A comparison article from Deployant. https://www.deployant.com/1-1-comparing-sinn-ezm-1-ezm-1-1/

Sent from my iPhone using Tapatalk


----------



## DaveandStu

Good article ten, i found the 5100 lemania a solid workhorse in my 156, however i kept using the EZM10 for specific timing and found it to work better with the precise minute rotation and accumulated time in hours/mins/secs and the countdown bezel click was a advantage to me as my bezel on my 156 moved on me more than a few times..in no way am i knocking the Le Mania 5100 brilliant movement..just prefer personally the SZ01 when it was released...There is a heck of a lot of stella old movements out there,just horses for courses for me..all the best Dave


----------



## bazza.

Nice watch but have to say at that price I'd take a 2nd hand Sub


----------



## Hoppyjr

ten13th said:


> A comparison article from Deployant. https://www.deployant.com/1-1-comparing-sinn-ezm-1-ezm-1-1/
> 
> Sent from my iPhone using Tapatalk


It's not a secret that Argon gas hasn't been used for some time, so one would expect the author to specify correct specs.


----------



## Samfre

Just received phone call from authorise dealer in Hong Kong, production delayed. Suppose available in November now said won't be available until end of February. Wonder what cause the delay as only 500 watches they are making.


----------



## K1M_I

Sinn seems to be quite busy, sent them my watch over 3 weeks ago, got a mail this week that they just received the watch and it will take 2-3 weeks to give a written form about the work and 4-8 weeks for warranty orders.


----------



## Hoppyjr

b


----------



## Samfre

Very nice, wish I have mine now.


----------



## DaveandStu

I saw one in the flesh over here across the pond...in regards to alignment to my eye it seemed spot on and the rotation of timing and landing on increments, plus reciprical alignment was correct all was exceptional as per my EZM 10....alas for me it was a fraction too small for my liking and was similar to my 156..so for me im on the fence now.

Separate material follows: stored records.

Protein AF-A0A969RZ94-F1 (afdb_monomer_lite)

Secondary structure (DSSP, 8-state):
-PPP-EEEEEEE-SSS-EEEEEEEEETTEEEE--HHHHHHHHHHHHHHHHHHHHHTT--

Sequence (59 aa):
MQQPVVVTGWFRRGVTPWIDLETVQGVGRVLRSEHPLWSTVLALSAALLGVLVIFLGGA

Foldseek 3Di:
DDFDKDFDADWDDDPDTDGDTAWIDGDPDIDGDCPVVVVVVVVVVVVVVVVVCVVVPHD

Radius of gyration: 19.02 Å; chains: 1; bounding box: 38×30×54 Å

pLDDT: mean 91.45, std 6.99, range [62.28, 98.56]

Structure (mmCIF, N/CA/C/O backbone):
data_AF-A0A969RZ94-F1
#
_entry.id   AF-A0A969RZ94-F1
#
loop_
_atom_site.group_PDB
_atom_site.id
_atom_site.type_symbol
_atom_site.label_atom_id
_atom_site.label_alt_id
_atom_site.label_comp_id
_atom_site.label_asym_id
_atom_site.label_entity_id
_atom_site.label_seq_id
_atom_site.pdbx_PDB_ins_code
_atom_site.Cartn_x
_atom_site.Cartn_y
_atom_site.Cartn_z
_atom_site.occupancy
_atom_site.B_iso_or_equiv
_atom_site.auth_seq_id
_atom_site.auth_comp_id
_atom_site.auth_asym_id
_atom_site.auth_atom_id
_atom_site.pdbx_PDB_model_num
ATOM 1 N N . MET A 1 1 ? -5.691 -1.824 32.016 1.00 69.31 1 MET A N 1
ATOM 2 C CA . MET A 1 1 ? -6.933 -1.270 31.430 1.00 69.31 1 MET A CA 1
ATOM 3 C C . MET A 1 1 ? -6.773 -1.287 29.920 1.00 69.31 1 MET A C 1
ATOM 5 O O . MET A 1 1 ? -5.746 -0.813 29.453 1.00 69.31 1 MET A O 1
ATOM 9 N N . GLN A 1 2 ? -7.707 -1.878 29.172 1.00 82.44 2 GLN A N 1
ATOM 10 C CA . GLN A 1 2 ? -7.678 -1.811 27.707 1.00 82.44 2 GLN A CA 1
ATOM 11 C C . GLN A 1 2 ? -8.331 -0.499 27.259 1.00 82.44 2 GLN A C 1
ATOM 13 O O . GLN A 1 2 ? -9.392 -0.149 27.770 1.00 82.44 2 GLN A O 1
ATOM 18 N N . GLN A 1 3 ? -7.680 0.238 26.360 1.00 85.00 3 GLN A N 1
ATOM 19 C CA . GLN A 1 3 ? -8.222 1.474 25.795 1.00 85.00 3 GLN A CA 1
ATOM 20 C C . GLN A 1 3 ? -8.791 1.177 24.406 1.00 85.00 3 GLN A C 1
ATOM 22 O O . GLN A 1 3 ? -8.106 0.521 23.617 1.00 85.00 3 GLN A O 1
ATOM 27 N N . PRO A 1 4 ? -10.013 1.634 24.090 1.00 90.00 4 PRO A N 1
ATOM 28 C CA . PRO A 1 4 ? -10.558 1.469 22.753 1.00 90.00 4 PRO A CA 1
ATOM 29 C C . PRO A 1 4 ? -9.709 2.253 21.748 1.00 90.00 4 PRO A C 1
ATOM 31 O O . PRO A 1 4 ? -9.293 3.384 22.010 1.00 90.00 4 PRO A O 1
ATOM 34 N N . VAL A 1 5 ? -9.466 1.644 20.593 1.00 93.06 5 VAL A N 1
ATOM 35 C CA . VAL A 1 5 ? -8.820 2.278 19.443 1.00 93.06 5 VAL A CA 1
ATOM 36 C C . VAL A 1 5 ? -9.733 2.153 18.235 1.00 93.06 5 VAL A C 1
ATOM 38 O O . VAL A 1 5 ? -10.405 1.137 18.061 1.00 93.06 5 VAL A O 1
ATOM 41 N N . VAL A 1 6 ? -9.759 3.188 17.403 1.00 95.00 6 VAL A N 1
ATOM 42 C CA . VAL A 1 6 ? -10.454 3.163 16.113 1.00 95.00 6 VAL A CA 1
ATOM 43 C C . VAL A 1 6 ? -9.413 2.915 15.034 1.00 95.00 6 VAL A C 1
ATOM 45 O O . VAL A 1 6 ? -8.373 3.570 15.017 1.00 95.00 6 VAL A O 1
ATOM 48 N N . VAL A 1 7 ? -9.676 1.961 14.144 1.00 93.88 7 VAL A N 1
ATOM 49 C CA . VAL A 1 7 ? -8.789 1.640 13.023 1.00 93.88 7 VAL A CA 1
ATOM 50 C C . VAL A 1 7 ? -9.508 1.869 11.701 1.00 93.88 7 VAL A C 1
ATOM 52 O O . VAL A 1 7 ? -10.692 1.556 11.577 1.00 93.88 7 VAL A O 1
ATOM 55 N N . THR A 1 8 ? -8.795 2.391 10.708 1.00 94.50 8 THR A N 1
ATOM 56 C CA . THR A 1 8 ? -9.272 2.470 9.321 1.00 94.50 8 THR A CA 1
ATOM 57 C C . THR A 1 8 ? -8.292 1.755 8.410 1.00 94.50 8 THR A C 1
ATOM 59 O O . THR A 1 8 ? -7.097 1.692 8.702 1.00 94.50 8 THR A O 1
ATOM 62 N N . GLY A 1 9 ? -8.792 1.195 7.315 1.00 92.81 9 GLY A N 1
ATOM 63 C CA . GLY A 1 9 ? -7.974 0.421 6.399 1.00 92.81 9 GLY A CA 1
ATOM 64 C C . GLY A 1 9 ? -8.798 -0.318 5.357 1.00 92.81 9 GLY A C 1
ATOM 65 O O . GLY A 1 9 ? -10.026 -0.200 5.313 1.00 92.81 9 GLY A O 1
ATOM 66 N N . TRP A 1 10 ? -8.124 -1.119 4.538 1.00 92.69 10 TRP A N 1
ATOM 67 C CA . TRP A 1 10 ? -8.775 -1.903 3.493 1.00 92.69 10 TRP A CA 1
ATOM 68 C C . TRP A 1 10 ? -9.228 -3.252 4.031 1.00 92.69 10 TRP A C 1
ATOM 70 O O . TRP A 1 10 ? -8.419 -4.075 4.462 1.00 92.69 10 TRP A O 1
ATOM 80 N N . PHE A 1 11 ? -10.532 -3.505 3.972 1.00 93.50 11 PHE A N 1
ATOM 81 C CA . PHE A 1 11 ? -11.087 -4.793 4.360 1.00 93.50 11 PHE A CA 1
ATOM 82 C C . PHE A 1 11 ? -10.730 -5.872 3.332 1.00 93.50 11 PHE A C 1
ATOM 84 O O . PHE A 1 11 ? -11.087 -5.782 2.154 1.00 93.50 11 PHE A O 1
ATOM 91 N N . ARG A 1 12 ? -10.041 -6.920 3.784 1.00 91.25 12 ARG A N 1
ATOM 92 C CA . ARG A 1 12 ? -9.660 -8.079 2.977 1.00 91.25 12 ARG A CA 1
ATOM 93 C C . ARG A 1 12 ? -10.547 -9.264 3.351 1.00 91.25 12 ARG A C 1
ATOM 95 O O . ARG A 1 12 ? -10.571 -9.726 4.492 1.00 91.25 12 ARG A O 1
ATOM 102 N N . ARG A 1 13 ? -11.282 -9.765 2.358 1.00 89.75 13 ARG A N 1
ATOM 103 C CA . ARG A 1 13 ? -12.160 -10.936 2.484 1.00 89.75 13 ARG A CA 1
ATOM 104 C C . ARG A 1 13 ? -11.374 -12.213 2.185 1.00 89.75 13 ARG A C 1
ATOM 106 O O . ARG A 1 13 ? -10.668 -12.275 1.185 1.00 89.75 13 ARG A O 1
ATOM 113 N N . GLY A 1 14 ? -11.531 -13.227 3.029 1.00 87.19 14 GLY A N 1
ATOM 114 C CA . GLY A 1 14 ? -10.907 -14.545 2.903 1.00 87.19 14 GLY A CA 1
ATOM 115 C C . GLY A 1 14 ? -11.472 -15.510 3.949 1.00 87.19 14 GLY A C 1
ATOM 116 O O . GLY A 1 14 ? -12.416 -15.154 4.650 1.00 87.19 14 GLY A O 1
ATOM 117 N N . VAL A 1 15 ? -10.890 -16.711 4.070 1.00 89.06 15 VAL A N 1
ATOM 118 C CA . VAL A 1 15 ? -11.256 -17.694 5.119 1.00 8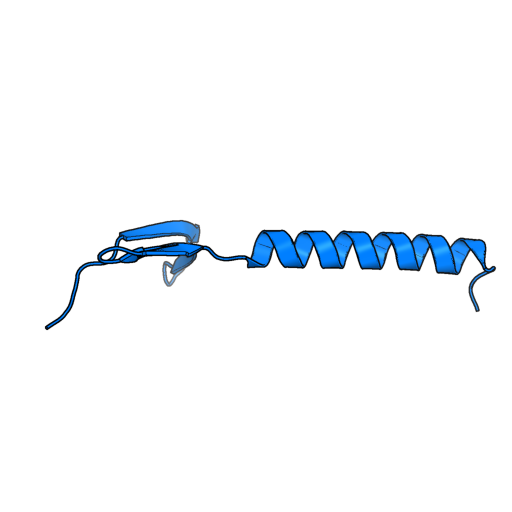9.06 15 VAL A CA 1
ATOM 119 C C . VAL A 1 15 ? -11.070 -17.095 6.520 1.00 89.06 15 VAL A C 1
ATOM 121 O O . VAL A 1 15 ? -11.887 -17.330 7.405 1.00 89.06 15 VAL A O 1
ATOM 124 N N . THR A 1 16 ? -10.060 -16.236 6.674 1.00 95.06 16 THR A N 1
ATOM 125 C CA . THR A 1 16 ? -9.871 -15.375 7.843 1.00 95.06 16 THR A CA 1
ATOM 126 C C . THR A 1 16 ? -9.944 -13.914 7.389 1.00 95.06 16 THR A C 1
ATOM 128 O O . THR A 1 16 ? -9.095 -13.493 6.597 1.00 95.06 16 THR A O 1
ATOM 131 N N . PRO A 1 17 ? -10.946 -13.130 7.826 1.00 88.88 17 PRO A N 1
ATOM 132 C CA . PRO A 1 17 ? -11.030 -11.716 7.484 1.00 88.88 17 PRO A CA 1
ATOM 133 C C . PRO A 1 17 ? -9.923 -10.926 8.184 1.00 88.88 17 PRO A C 1
ATOM 135 O O . PRO A 1 17 ? -9.589 -11.188 9.339 1.00 88.88 17 PRO A O 1
ATOM 138 N N . TRP A 1 18 ? -9.376 -9.935 7.489 1.00 93.19 18 TRP A N 1
ATOM 139 C CA . TRP A 1 18 ? -8.326 -9.066 8.015 1.00 93.19 18 TRP A CA 1
ATOM 140 C C . TRP A 1 18 ? -8.439 -7.661 7.419 1.00 93.19 18 TRP A C 1
ATOM 142 O O . TRP A 1 18 ? -9.081 -7.459 6.387 1.00 93.19 18 TRP A O 1
ATOM 152 N N . ILE A 1 19 ? -7.868 -6.675 8.108 1.00 91.75 19 ILE A N 1
ATOM 153 C CA . ILE A 1 19 ? -7.862 -5.272 7.687 1.00 91.75 19 ILE A CA 1
ATOM 154 C C . ILE A 1 19 ? -6.414 -4.865 7.465 1.00 91.75 19 ILE A C 1
ATOM 156 O O . ILE A 1 19 ? -5.578 -5.012 8.354 1.00 91.75 19 ILE A O 1
ATOM 160 N N . ASP A 1 20 ? -6.140 -4.340 6.281 1.00 90.19 20 ASP A N 1
ATOM 161 C CA . ASP A 1 20 ? -4.869 -3.710 5.954 1.00 90.19 20 ASP A CA 1
ATOM 162 C C . ASP A 1 20 ? -4.873 -2.281 6.516 1.00 90.19 20 ASP A C 1
ATOM 164 O O . ASP A 1 20 ? -5.620 -1.428 6.036 1.00 90.19 20 ASP A O 1
ATOM 168 N N . LEU A 1 21 ? -4.135 -2.063 7.607 1.00 91.69 21 LEU A N 1
ATOM 169 C CA . LEU A 1 21 ? -4.209 -0.867 8.450 1.00 91.69 21 LEU A CA 1
ATOM 170 C C . LEU A 1 21 ? -3.670 0.382 7.741 1.00 91.69 21 LEU A C 1
ATOM 172 O O . LEU A 1 21 ? -2.506 0.448 7.352 1.00 91.69 21 LEU A O 1
ATOM 176 N N . GLU A 1 22 ? -4.498 1.419 7.682 1.00 92.44 22 GLU A N 1
ATOM 177 C CA . GLU A 1 22 ? -4.125 2.745 7.192 1.00 92.44 22 GLU A CA 1
ATOM 178 C C . GLU A 1 22 ? -3.970 3.743 8.341 1.00 92.44 22 GLU A C 1
ATOM 180 O O . GLU A 1 22 ? -2.983 4.477 8.394 1.00 92.44 22 GLU A O 1
ATOM 185 N N . THR A 1 23 ? -4.906 3.758 9.295 1.00 94.25 23 THR A N 1
ATOM 186 C CA . THR A 1 23 ? -4.796 4.604 10.489 1.00 94.25 23 THR A CA 1
ATOM 187 C C . THR A 1 23 ? -5.189 3.864 11.760 1.00 94.25 23 THR A C 1
ATOM 189 O O . THR A 1 23 ? -6.040 2.974 11.748 1.00 94.25 23 THR A O 1
ATOM 192 N N . VAL A 1 24 ? -4.559 4.251 12.871 1.00 95.06 24 VAL A N 1
ATOM 193 C CA . VAL A 1 24 ? -4.909 3.832 14.231 1.00 95.06 24 VAL A CA 1
ATOM 194 C C . VAL A 1 24 ? -5.072 5.083 15.083 1.00 95.06 24 VAL A C 1
ATOM 196 O O . VAL A 1 24 ? -4.106 5.796 15.358 1.00 95.06 24 VAL A O 1
ATOM 199 N N . GLN A 1 25 ? -6.291 5.347 15.527 1.00 95.12 25 GLN A N 1
ATOM 200 C CA . GLN A 1 25 ? -6.623 6.458 16.404 1.00 95.12 25 GLN A CA 1
ATOM 201 C C . GLN A 1 25 ? -6.779 5.958 17.841 1.00 95.12 25 GLN A C 1
ATOM 203 O O . GLN A 1 25 ? -7.657 5.150 18.147 1.00 95.12 25 GLN A O 1
ATOM 208 N N . GLY A 1 26 ? -5.906 6.449 18.719 1.00 91.44 26 GLY A N 1
ATOM 209 C CA . GLY A 1 26 ? -5.975 6.248 20.165 1.00 91.44 26 GLY A CA 1
ATOM 210 C C . GLY A 1 26 ? -6.259 7.556 20.902 1.00 91.44 26 GLY A C 1
ATOM 211 O O . GLY A 1 26 ? -6.524 8.593 20.292 1.00 91.44 26 GLY A O 1
ATOM 212 N N . VAL A 1 27 ? -6.172 7.526 22.232 1.00 87.56 27 VAL A N 1
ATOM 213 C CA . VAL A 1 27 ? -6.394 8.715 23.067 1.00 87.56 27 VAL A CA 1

However i dont believe there will be too many like me, its a very solid looking piece..


----------



## Hoppyjr




----------



## Samfre

Anyone who got the watch can help me measure the LUG to LUG size of it as the picture (Simply measure from the centre of one spring bar or tube, across the watch (north to south) to the centre of the other spring bar or tube. This is your Lug-to-Lug measurement.)​As I want to order a strap for it even though I haven't receive my watch.


----------



## trhall

Mine finally came in! Haven't tried to size the rubber strap yet, but really like the feel of it.


----------



## rockmastermike

The bracelet takes it to whole other level


----------



## trhall

rockmastermike said:


> The bracelet takes it to whole other level


Yeah, that's on my list to get. Wanted to be sure the watch was a good fit for me first.

Looks great!


----------



## ATL Jack

Looks great on that nato.



Hoppyjr said:


> b


----------



## Hoppyjr

ATL Jack said:


> Looks great on that nato.


Thanks. It's a cool watch.


----------



## Chocodove

Wasn't planning on one of these at all, but found one I couldn't pass up. It will be here Wednesday and I am really looking forward to it.


----------



## ATL Jack

Chocodove said:


> Wasn't planning on one of these at all, but found one I couldn't pass up. It will be here Wednesday and I am really looking forward to it.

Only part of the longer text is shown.